Using the data that follows, return exactly the lines from the one that contains "ATOM 25 C CA" through the one that contains "ATOM 45 N N", ends included.

---- Input material

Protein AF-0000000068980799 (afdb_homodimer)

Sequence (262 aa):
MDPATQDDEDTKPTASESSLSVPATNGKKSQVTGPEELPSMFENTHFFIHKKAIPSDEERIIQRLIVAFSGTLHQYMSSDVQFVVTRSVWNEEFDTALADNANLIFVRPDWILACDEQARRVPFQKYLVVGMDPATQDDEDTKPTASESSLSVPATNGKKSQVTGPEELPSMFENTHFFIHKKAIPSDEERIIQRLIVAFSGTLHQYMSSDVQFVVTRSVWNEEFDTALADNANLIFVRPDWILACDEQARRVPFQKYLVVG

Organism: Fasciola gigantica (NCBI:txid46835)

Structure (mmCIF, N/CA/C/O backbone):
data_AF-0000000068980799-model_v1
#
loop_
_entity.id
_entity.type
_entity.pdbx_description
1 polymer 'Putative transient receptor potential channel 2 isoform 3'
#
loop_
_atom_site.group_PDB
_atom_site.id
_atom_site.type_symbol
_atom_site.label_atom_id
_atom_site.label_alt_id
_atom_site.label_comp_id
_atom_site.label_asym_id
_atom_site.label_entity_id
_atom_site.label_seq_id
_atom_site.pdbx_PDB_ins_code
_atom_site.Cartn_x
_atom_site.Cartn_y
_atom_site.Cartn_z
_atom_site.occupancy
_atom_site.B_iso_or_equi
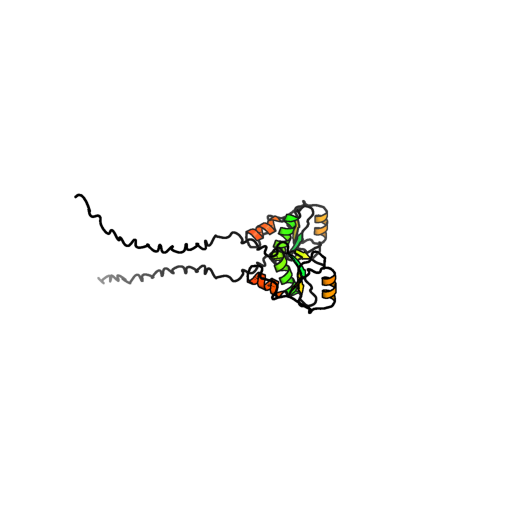v
_atom_site.auth_seq_id
_atom_site.auth_comp_id
_atom_site.auth_asym_id
_atom_site.auth_atom_id
_atom_site.pdbx_PDB_model_num
ATOM 1 N N . MET A 1 1 ? -66.812 -64.438 41.688 1 20.77 1 MET A N 1
ATOM 2 C CA . MET A 1 1 ? -67.625 -63.594 40.812 1 20.77 1 MET A CA 1
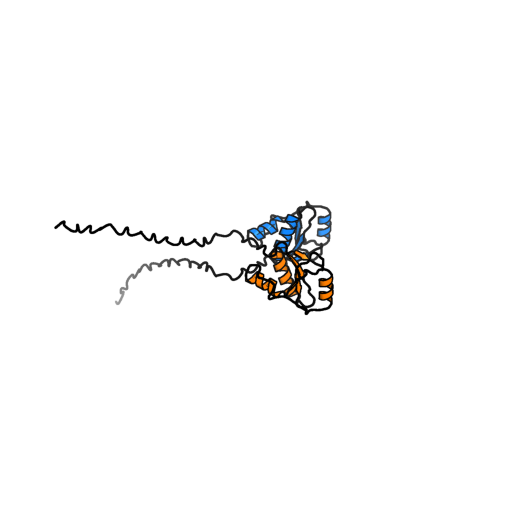
ATOM 3 C C . MET A 1 1 ? -66.875 -62.375 40.375 1 20.77 1 MET A C 1
ATOM 5 O O . MET A 1 1 ? -67 -61.969 39.188 1 20.77 1 MET A O 1
ATOM 9 N N . ASP A 1 2 ? -66.188 -61.562 41.219 1 19.34 2 ASP A N 1
ATOM 10 C CA . ASP A 1 2 ? -66.562 -60.188 40.844 1 19.34 2 ASP A CA 1
ATOM 11 C C . ASP A 1 2 ? -65.875 -59.781 39.531 1 19.34 2 ASP A C 1
ATOM 13 O O . ASP A 1 2 ? -64.875 -60.375 39.125 1 19.34 2 ASP A O 1
ATOM 17 N N . PRO A 1 3 ? -65.125 -58.406 39.5 1 24.88 3 PRO A N 1
ATOM 18 C CA . PRO A 1 3 ? -65.438 -57.156 38.812 1 24.88 3 PRO A CA 1
ATOM 19 C C . PRO A 1 3 ? -64.562 -56.906 37.594 1 24.88 3 PRO A C 1
ATOM 21 O O . PRO A 1 3 ? -63.344 -56.844 37.719 1 24.88 3 PRO A O 1
ATOM 24 N N . ALA A 1 4 ? -64.938 -57.219 36.375 1 27.3 4 ALA A N 1
ATOM 25 C CA . ALA A 1 4 ? -64.5 -57.156 35 1 27.3 4 ALA A CA 1
ATOM 26 C C . ALA A 1 4 ? -64.25 -55.719 34.531 1 27.3 4 ALA A C 1
ATOM 28 O O . ALA A 1 4 ? -63.969 -55.469 33.344 1 27.3 4 ALA A O 1
ATOM 29 N N . THR A 1 5 ? -64.438 -54.719 35.438 1 24.45 5 THR A N 1
ATOM 30 C CA . THR A 1 5 ? -65.125 -53.625 34.75 1 24.45 5 THR A CA 1
ATOM 31 C C . THR A 1 5 ? -64.25 -53.125 33.562 1 24.45 5 THR A C 1
ATOM 33 O O . THR A 1 5 ? -63.062 -53.406 33.531 1 24.45 5 THR A O 1
ATOM 36 N N . GLN A 1 6 ? -64.375 -51.75 33.156 1 20.05 6 GLN A N 1
ATOM 37 C CA . GLN A 1 6 ? -64.812 -50.906 32.062 1 20.05 6 GLN A CA 1
ATOM 38 C C . GLN A 1 6 ? -63.688 -50.312 31.25 1 20.05 6 GLN A C 1
ATOM 40 O O . GLN A 1 6 ? -63.75 -50.219 30.031 1 20.05 6 GLN A O 1
ATOM 45 N N . ASP A 1 7 ? -62.594 -49.625 31.875 1 24.25 7 ASP A N 1
ATOM 46 C CA . ASP A 1 7 ? -62.5 -48.25 31.422 1 24.25 7 ASP A CA 1
ATOM 47 C C . ASP A 1 7 ? -62 -48.156 29.984 1 24.25 7 ASP A C 1
ATOM 49 O O . ASP A 1 7 ? -61.312 -49.062 29.516 1 24.25 7 ASP A O 1
ATOM 53 N N . ASP A 1 8 ? -62.406 -47 29.312 1 21.67 8 ASP A N 1
ATOM 54 C CA . ASP A 1 8 ? -62.656 -46.188 28.125 1 21.67 8 ASP A CA 1
ATOM 55 C C . ASP A 1 8 ? -61.375 -45.875 27.391 1 21.67 8 ASP A C 1
ATOM 57 O O . ASP A 1 8 ? -60.312 -45.844 27.984 1 21.67 8 ASP A O 1
ATOM 61 N N . GLU A 1 9 ? -61.5 -45.719 26.078 1 25.73 9 GLU A N 1
ATOM 62 C CA . GLU A 1 9 ? -60.875 -45.719 24.75 1 25.73 9 GLU A CA 1
ATOM 63 C C . GLU A 1 9 ? -60.125 -44.406 24.5 1 25.73 9 GLU A C 1
ATOM 65 O O . GLU A 1 9 ? -59.844 -44.062 23.359 1 25.73 9 GLU A O 1
ATOM 70 N N . ASP A 1 10 ? -59.719 -43.562 25.594 1 23.23 10 ASP A N 1
ATOM 71 C CA . ASP A 1 10 ? -59.594 -42.156 25.125 1 23.23 10 ASP A CA 1
ATOM 72 C C . ASP A 1 10 ? -58.469 -42.031 24.094 1 23.23 10 ASP A C 1
ATOM 74 O O . ASP A 1 10 ? -57.312 -42.281 24.391 1 23.23 10 ASP A O 1
ATOM 78 N N . THR A 1 11 ? -58.812 -42.125 22.797 1 24.7 11 THR A N 1
ATOM 79 C CA . THR A 1 11 ? -58.062 -42.062 21.547 1 24.7 11 THR A CA 1
ATOM 80 C C . THR A 1 11 ? -57.5 -40.656 21.344 1 24.7 11 THR A C 1
ATOM 82 O O . THR A 1 11 ? -56.906 -40.375 20.297 1 24.7 11 THR A O 1
ATOM 85 N N . LYS A 1 12 ? -57.531 -39.688 22.297 1 25.25 12 LYS A N 1
ATOM 86 C CA . LYS A 1 12 ? -57.531 -38.375 21.672 1 25.25 12 LYS A CA 1
ATOM 87 C C . LYS A 1 12 ? -56.344 -38.219 20.734 1 25.25 12 LYS A C 1
ATOM 89 O O . LYS A 1 12 ? -55.219 -38.594 21.094 1 25.25 12 LYS A O 1
ATOM 94 N N . PRO A 1 13 ? -56.625 -37.719 19.516 1 26.62 13 PRO A N 1
ATOM 95 C CA . PRO A 1 13 ? -55.812 -37.469 18.344 1 26.62 13 PRO A CA 1
ATOM 96 C C . PRO A 1 13 ? -54.75 -36.375 18.594 1 26.62 13 PRO A C 1
ATOM 98 O O . PRO A 1 13 ? -55.125 -35.25 19 1 26.62 13 PRO A O 1
ATOM 101 N N . THR A 1 14 ? -53.75 -36.5 19.406 1 24.98 14 THR A N 1
ATOM 102 C CA . THR A 1 14 ? -52.938 -35.344 19.703 1 24.98 14 THR A CA 1
ATOM 103 C C . THR A 1 14 ? -52.406 -34.719 18.438 1 24.98 14 THR A C 1
ATOM 105 O O . THR A 1 14 ? -51.688 -35.375 17.656 1 24.98 14 THR A O 1
ATOM 108 N N . ALA A 1 15 ? -53.25 -33.812 17.844 1 24.52 15 ALA A N 1
ATOM 109 C CA . ALA A 1 15 ? -52.906 -32.938 16.734 1 24.52 15 ALA A CA 1
ATOM 110 C C . ALA A 1 15 ? -51.562 -32.281 16.938 1 24.52 15 ALA A C 1
ATOM 112 O O . ALA A 1 15 ? -51.281 -31.672 17.984 1 24.52 15 ALA A O 1
ATOM 113 N N . SER A 1 16 ? -50.5 -32.906 16.484 1 23.58 16 SER A N 1
ATOM 114 C CA . SER A 1 16 ? -49.125 -32.375 16.5 1 23.58 16 SER A CA 1
ATOM 115 C C . SER A 1 16 ? -49.094 -31.016 15.844 1 23.58 16 SER A C 1
ATOM 117 O O . SER A 1 16 ? -49.438 -30.859 14.672 1 23.58 16 SER A O 1
ATOM 119 N N . GLU A 1 17 ? -49.531 -29.922 16.547 1 25.2 17 GLU A N 1
ATOM 120 C CA . GLU A 1 17 ? -49.406 -28.531 16.094 1 25.2 17 GLU A CA 1
ATOM 121 C C . GLU A 1 17 ? -48.031 -28.281 15.492 1 25.2 17 GLU A C 1
ATOM 123 O O . GLU A 1 17 ? -47 -28.562 16.125 1 25.2 17 GLU A O 1
ATOM 128 N N . SER A 1 18 ? -47.906 -28.484 14.195 1 25.22 18 SER A N 1
ATOM 129 C CA . SER A 1 18 ? -46.75 -28.078 13.375 1 25.22 18 SER A CA 1
ATOM 130 C C . SER A 1 18 ? -46.375 -26.625 13.648 1 25.22 18 SER A C 1
ATOM 132 O O . SER A 1 18 ? -47.188 -25.719 13.438 1 25.22 18 SER A O 1
ATOM 134 N N . SER A 1 19 ? -45.781 -26.266 14.758 1 26.38 19 SER A N 1
ATOM 135 C CA . SER A 1 19 ? -45.281 -24.922 15.023 1 26.38 19 SER A CA 1
ATOM 136 C C . SER A 1 19 ? -44.5 -24.391 13.828 1 26.38 19 SER A C 1
ATOM 138 O O . SER A 1 19 ? -43.531 -25.016 13.391 1 26.38 19 SER A O 1
ATOM 140 N N . LEU A 1 20 ? -45.125 -23.781 12.844 1 25.39 20 LEU A N 1
ATOM 141 C CA . LEU A 1 20 ? -44.531 -22.969 11.789 1 25.39 20 LEU A CA 1
ATOM 142 C C . LEU A 1 20 ? -43.5 -21.984 12.375 1 25.39 20 LEU A C 1
ATOM 144 O O . LEU A 1 20 ? -43.875 -21.125 13.18 1 25.39 20 LEU A O 1
ATOM 148 N N . SER A 1 21 ? -42.375 -22.406 12.852 1 25.7 21 SER A N 1
ATOM 149 C CA . SER A 1 21 ? -41.312 -21.484 13.234 1 25.7 21 SER A CA 1
ATOM 150 C C . SER A 1 21 ? -41.094 -20.422 12.156 1 25.7 21 SER A C 1
ATOM 152 O O . SER A 1 21 ? -40.875 -20.75 10.984 1 25.7 21 SER A O 1
ATOM 154 N N . VAL A 1 22 ? -41.844 -19.297 12.25 1 26.31 22 VAL A N 1
ATOM 155 C CA . VAL A 1 22 ? -41.562 -18.094 11.461 1 26.31 22 VAL A CA 1
ATOM 156 C C . VAL A 1 22 ? -40.062 -17.828 11.414 1 26.31 22 VAL A C 1
ATOM 158 O O . VAL A 1 22 ? -39.375 -17.875 12.453 1 26.31 22 VAL A O 1
ATOM 161 N N . PRO A 1 23 ? -39.469 -18.031 10.266 1 25.47 23 PRO A N 1
ATOM 162 C CA . PRO A 1 23 ? -38.062 -17.688 10.141 1 25.47 23 PRO A CA 1
ATOM 163 C C . PRO A 1 23 ? -37.719 -16.297 10.695 1 25.47 23 PRO A C 1
ATOM 165 O O . PRO A 1 23 ? -38.5 -15.367 10.516 1 25.47 23 PRO A O 1
ATOM 168 N N . ALA A 1 24 ? -37.062 -16.156 11.812 1 26.2 24 ALA A N 1
ATOM 169 C CA . ALA A 1 24 ? -36.469 -14.922 12.32 1 26.2 24 ALA A CA 1
ATOM 170 C C . ALA A 1 24 ? -35.844 -14.109 11.188 1 26.2 24 ALA A C 1
ATOM 172 O O . ALA A 1 24 ? -35.031 -14.617 10.422 1 26.2 24 ALA A O 1
ATOM 173 N N . THR A 1 25 ? -36.656 -13.273 10.594 1 23.78 25 THR A N 1
ATOM 174 C CA . THR A 1 25 ? -36.094 -12.242 9.727 1 23.78 25 THR A CA 1
ATOM 175 C C . THR A 1 25 ? -34.844 -11.617 10.359 1 23.78 25 THR A C 1
ATOM 177 O O . THR A 1 25 ? -34.906 -11.086 11.469 1 23.78 25 THR A O 1
ATOM 180 N N . ASN A 1 26 ? -33.75 -12.32 10.406 1 25.62 26 ASN A N 1
ATOM 181 C CA . ASN A 1 26 ? -32.5 -11.664 10.758 1 25.62 26 ASN A CA 1
ATOM 182 C C . ASN A 1 26 ? -32.438 -10.242 10.203 1 25.62 26 ASN A C 1
ATOM 184 O O . ASN A 1 26 ? -32.469 -10.039 8.992 1 25.62 26 ASN A O 1
ATOM 188 N N . GLY A 1 27 ? -33.094 -9.328 10.844 1 24.72 27 GLY A N 1
ATOM 189 C CA . GLY A 1 27 ? -33 -7.906 10.562 1 24.72 27 GLY A CA 1
ATOM 190 C C . GLY A 1 27 ? -31.625 -7.492 10.047 1 24.72 27 GLY A C 1
ATOM 191 O O . GLY A 1 27 ? -30.609 -7.762 10.688 1 24.72 27 GLY A O 1
ATOM 192 N N . LYS A 1 28 ? -31.391 -7.469 8.797 1 28.31 28 LYS A N 1
ATOM 193 C CA . LYS A 1 28 ? -30.297 -6.723 8.164 1 28.31 28 LYS A CA 1
ATOM 194 C C . LYS A 1 28 ? -30.109 -5.367 8.836 1 28.31 28 LYS A C 1
ATOM 196 O O . LYS A 1 28 ? -30.906 -4.453 8.648 1 28.31 28 LYS A O 1
ATOM 201 N N . LYS A 1 29 ? -30.094 -5.312 10.211 1 28.12 29 LYS A N 1
ATOM 202 C CA . LYS A 1 29 ? -29.75 -4.031 10.82 1 28.12 29 LYS A CA 1
ATOM 203 C C . LYS A 1 29 ? -28.812 -3.227 9.922 1 28.12 29 LYS A C 1
ATOM 205 O O . LYS A 1 29 ? -27.734 -3.695 9.562 1 28.12 29 LYS A O 1
ATOM 210 N N . SER A 1 30 ? -29.359 -2.451 9.117 1 31.41 30 SER A N 1
ATOM 211 C CA . SER A 1 30 ? -28.672 -1.355 8.438 1 31.41 30 SER A CA 1
ATOM 212 C C . SER A 1 30 ? -27.641 -0.694 9.359 1 31.41 30 SER A C 1
ATOM 214 O O . SER A 1 30 ? -27.984 0.192 10.141 1 31.41 30 SER A O 1
ATOM 216 N N . GLN A 1 31 ? -27.062 -1.424 10.32 1 33.16 31 GLN A N 1
ATOM 217 C CA . GLN A 1 31 ? -26.141 -0.878 11.312 1 33.16 31 GLN A CA 1
ATOM 218 C C . GLN A 1 31 ? -25.312 0.262 10.719 1 33.16 31 GLN A C 1
ATOM 220 O O . GLN A 1 31 ? -24.859 0.179 9.578 1 33.16 31 GLN A O 1
ATOM 225 N N . VAL A 1 32 ? -25.734 1.438 10.875 1 35.59 32 VAL A N 1
ATOM 226 C CA . VAL A 1 32 ? -24.969 2.654 10.602 1 35.59 32 VAL A CA 1
ATOM 227 C C . VAL A 1 32 ? -23.469 2.359 10.672 1 35.59 32 VAL A C 1
ATOM 229 O O . VAL A 1 32 ? -22.938 2.057 11.742 1 35.59 32 VAL A O 1
ATOM 232 N N . THR A 1 33 ? -22.906 1.324 10.031 1 38.72 33 THR A N 1
ATOM 233 C CA . THR A 1 33 ? -21.578 0.739 10.062 1 38.72 33 THR A CA 1
ATOM 234 C C . THR A 1 33 ? -20.516 1.828 10.07 1 38.72 33 THR A C 1
ATOM 236 O O . THR A 1 33 ? -20.594 2.793 9.305 1 38.72 33 THR A O 1
ATOM 239 N N . GLY A 1 34 ? -20.109 2.387 11.172 1 44.34 34 GLY A N 1
ATOM 240 C CA . GLY A 1 34 ? -18.875 3.162 11.227 1 44.34 34 GLY A CA 1
ATOM 241 C C . GLY A 1 34 ? -18 2.965 10.008 1 44.34 34 GLY A C 1
ATOM 242 O O . GLY A 1 34 ? -18.344 2.203 9.102 1 44.34 34 GLY A O 1
ATOM 243 N N . PRO A 1 35 ? -17.156 4.094 9.664 1 53.09 35 PRO A N 1
ATOM 244 C CA . PRO A 1 35 ? -16.328 3.898 8.477 1 53.09 35 PRO A CA 1
ATOM 245 C C . PRO A 1 35 ? -15.914 2.441 8.281 1 53.09 35 PRO A C 1
ATOM 247 O O . PRO A 1 35 ? -15.578 1.754 9.25 1 53.09 35 PRO A O 1
ATOM 250 N N . GLU A 1 36 ? -16.594 1.706 7.469 1 66.25 36 GLU A N 1
ATOM 251 C CA . GLU A 1 36 ? -16.297 0.313 7.148 1 66.25 36 GLU A CA 1
ATOM 252 C C . GLU A 1 36 ? -14.789 0.063 7.113 1 66.25 36 GLU A C 1
ATOM 254 O O . GLU A 1 36 ? -14.055 0.794 6.457 1 66.25 36 GLU A O 1
ATOM 259 N N . GLU A 1 37 ? -14.234 -0.513 8.117 1 85.94 37 GLU A N 1
ATOM 260 C CA . GLU A 1 37 ? -12.828 -0.913 8.195 1 85.94 37 GLU A CA 1
ATOM 261 C C . GLU A 1 37 ? -12.406 -1.687 6.953 1 85.94 37 GLU A C 1
ATOM 263 O O . GLU A 1 37 ? -13.188 -2.469 6.406 1 85.94 37 GLU A O 1
ATOM 268 N N . LEU A 1 38 ? -11.25 -1.336 6.441 1 91.69 38 LEU A N 1
ATOM 269 C CA . LEU A 1 38 ? -10.703 -2.066 5.301 1 91.69 38 LEU A CA 1
ATOM 270 C C . LEU A 1 38 ? -10.617 -3.559 5.605 1 91.69 38 LEU A C 1
ATOM 272 O O . LEU A 1 38 ? -10.211 -3.951 6.703 1 91.69 38 LEU A O 1
ATOM 276 N N . PRO A 1 39 ? -11.078 -4.387 4.656 1 93.12 39 PRO A N 1
ATOM 277 C CA . PRO A 1 39 ? -10.922 -5.828 4.855 1 93.12 39 PRO A CA 1
ATOM 278 C C . PRO A 1 39 ? -9.461 -6.246 4.977 1 93.12 39 PRO A C 1
ATOM 280 O O . PRO A 1 39 ? -8.578 -5.594 4.41 1 93.12 39 PRO A O 1
ATOM 283 N N . SER A 1 40 ? -9.211 -7.305 5.684 1 97.06 40 SER A N 1
ATOM 284 C CA . SER A 1 40 ? -7.863 -7.848 5.836 1 97.06 40 SER A CA 1
ATOM 285 C C . SER A 1 40 ? -7.75 -9.234 5.211 1 97.06 40 SER A C 1
ATOM 287 O O . SER A 1 40 ? -7.199 -10.148 5.82 1 97.06 40 SER A O 1
ATOM 289 N N . MET A 1 41 ? -8.242 -9.391 4.062 1 97.62 41 MET A N 1
ATOM 290 C CA . MET A 1 41 ? -8.398 -10.711 3.449 1 97.62 41 MET A CA 1
ATOM 291 C C . MET A 1 41 ? -7.051 -11.297 3.061 1 97.62 41 MET A C 1
ATOM 293 O O . MET A 1 41 ? -6.938 -12.5 2.814 1 97.62 41 MET A O 1
ATOM 297 N N . PHE A 1 42 ? -6.008 -10.516 2.971 1 98.56 42 PHE A N 1
ATOM 298 C CA . PHE A 1 42 ? -4.688 -11.023 2.627 1 98.56 42 PHE A CA 1
ATOM 299 C C . PHE A 1 42 ? -3.748 -10.945 3.824 1 98.56 42 PHE A C 1
ATOM 301 O O . PHE A 1 42 ? -2.525 -10.93 3.662 1 98
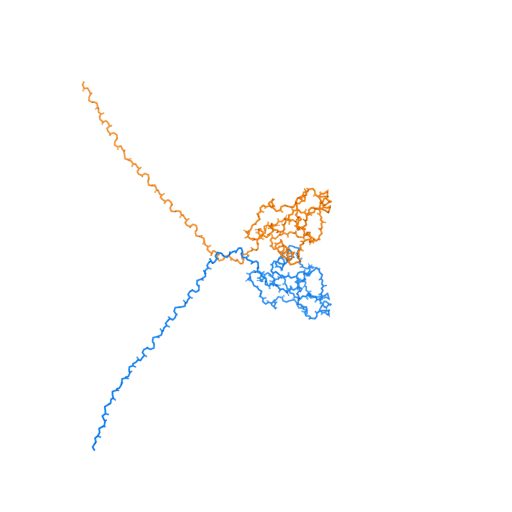.56 42 PHE A O 1
ATOM 308 N N . GLU A 1 43 ? -4.293 -10.844 4.977 1 97.81 43 GLU A N 1
ATOM 309 C CA . GLU A 1 43 ? -3.469 -10.859 6.18 1 97.81 43 GLU A CA 1
ATOM 310 C C . GLU A 1 43 ? -2.545 -12.07 6.195 1 97.81 43 GLU A C 1
ATOM 312 O O . GLU A 1 43 ? -2.963 -13.188 5.863 1 97.81 43 GLU A O 1
ATOM 317 N N . ASN A 1 44 ? -1.324 -11.844 6.477 1 98 44 ASN A N 1
ATOM 318 C CA . ASN A 1 44 ? -0.288 -12.867 6.59 1 98 44 ASN A CA 1
ATOM 319 C C . ASN A 1 44 ? 0.011 -13.516 5.242 1 98 44 ASN A C 1
ATOM 321 O O . ASN A 1 44 ? 0.534 -14.625 5.184 1 98 44 ASN A O 1
ATOM 325 N N . THR A 1 45 ? -0.384 -12.961 4.203 1 98.81 45 THR A N 1
ATOM 326 C CA . THR A 1 45 ? -0.089 -13.43 2.855 1 98.81 45 THR A CA 1
ATOM 327 C C . THR A 1 45 ? 0.98 -12.562 2.199 1 98.81 45 THR A C 1
ATOM 329 O O . THR A 1 45 ? 0.879 -11.336 2.207 1 98.81 45 THR A O 1
ATOM 332 N N . HIS A 1 46 ? 2.014 -13.133 1.592 1 98.94 46 HIS A N 1
ATOM 333 C CA . HIS A 1 46 ? 3.186 -12.445 1.058 1 98.94 46 HIS A CA 1
ATOM 334 C C . HIS A 1 46 ? 3.229 -12.531 -0.464 1 98.94 46 HIS A C 1
ATOM 336 O O . HIS A 1 46 ? 3.15 -13.625 -1.031 1 98.94 46 HIS A O 1
ATOM 342 N N . PHE A 1 47 ? 3.359 -11.344 -1.054 1 98.94 47 PHE A N 1
ATOM 343 C CA . PHE A 1 47 ? 3.25 -11.25 -2.504 1 98.94 47 PHE A CA 1
ATOM 344 C C . PHE A 1 47 ? 4.52 -10.656 -3.105 1 98.94 47 PHE A C 1
ATOM 346 O O . PHE A 1 47 ? 5.199 -9.852 -2.467 1 98.94 47 PHE A O 1
ATOM 353 N N . PHE A 1 48 ? 4.812 -11.062 -4.246 1 98.88 48 PHE A N 1
ATOM 354 C CA . PHE A 1 48 ? 5.73 -10.406 -5.172 1 98.88 48 PHE A CA 1
ATOM 355 C C . PHE A 1 48 ? 5.086 -10.227 -6.539 1 98.88 48 PHE A C 1
ATOM 357 O O . PHE A 1 48 ? 4.434 -11.141 -7.047 1 98.88 48 PHE A O 1
ATOM 364 N N . ILE A 1 49 ? 5.199 -9.055 -7.055 1 98.88 49 ILE A N 1
ATOM 365 C CA . ILE A 1 49 ? 4.656 -8.812 -8.391 1 98.88 49 ILE A CA 1
ATOM 366 C C . ILE A 1 49 ? 5.773 -8.922 -9.43 1 98.88 49 ILE A C 1
ATOM 368 O O . ILE A 1 49 ? 6.73 -8.148 -9.406 1 98.88 49 ILE A O 1
ATOM 372 N N . HIS A 1 50 ? 5.676 -9.898 -10.25 1 98.75 50 HIS A N 1
ATOM 373 C CA . HIS A 1 50 ? 6.539 -10.023 -11.422 1 98.75 50 HIS A CA 1
ATOM 374 C C . HIS A 1 50 ? 6.059 -9.133 -12.562 1 98.75 50 HIS A C 1
ATOM 376 O O . HIS A 1 50 ? 5.195 -9.531 -13.344 1 98.75 50 HIS A O 1
ATOM 382 N N . LYS A 1 51 ? 6.613 -8.016 -12.812 1 97.69 51 LYS A N 1
ATOM 383 C CA . LYS A 1 51 ? 6.027 -6.875 -13.516 1 97.69 51 LYS A CA 1
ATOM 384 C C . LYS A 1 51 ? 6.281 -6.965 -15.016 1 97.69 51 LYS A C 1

--------

Problem solution:
ATOM 25 C CA . ALA A 1 4 ? -64.5 -57.156 35 1 27.3 4 ALA A CA 1
ATOM 26 C C . ALA A 1 4 ? -64.25 -55.719 34.531 1 27.3 4 ALA A C 1
ATOM 28 O O . ALA A 1 4 ? -63.969 -55.469 33.344 1 27.3 4 ALA A O 1
ATOM 29 N N . THR A 1 5 ? -64.438 -54.719 35.438 1 24.45 5 THR A N 1
ATOM 30 C CA . THR A 1 5 ? -65.125 -53.625 34.75 1 24.45 5 THR A CA 1
ATOM 31 C C . THR A 1 5 ? -64.25 -53.125 33.562 1 24.45 5 THR A C 1
ATOM 33 O O . THR A 1 5 ? -63.062 -53.406 33.531 1 24.45 5 THR A O 1
ATOM 36 N N . GLN A 1 6 ? -64.375 -51.75 33.156 1 20.05 6 GLN A N 1
ATOM 37 C CA . GLN A 1 6 ? -64.812 -50.906 32.062 1 20.05 6 GLN A CA 1
ATOM 38 C C . GLN A 1 6 ? -63.688 -50.312 31.25 1 20.05 6 GLN A C 1
ATOM 40 O O . GLN A 1 6 ? -63.75 -50.219 30.031 1 20.05 6 GLN A O 1
ATOM 45 N N . ASP A 1 7 ? -62.594 -49.625 31.875 1 24.25 7 ASP A N 1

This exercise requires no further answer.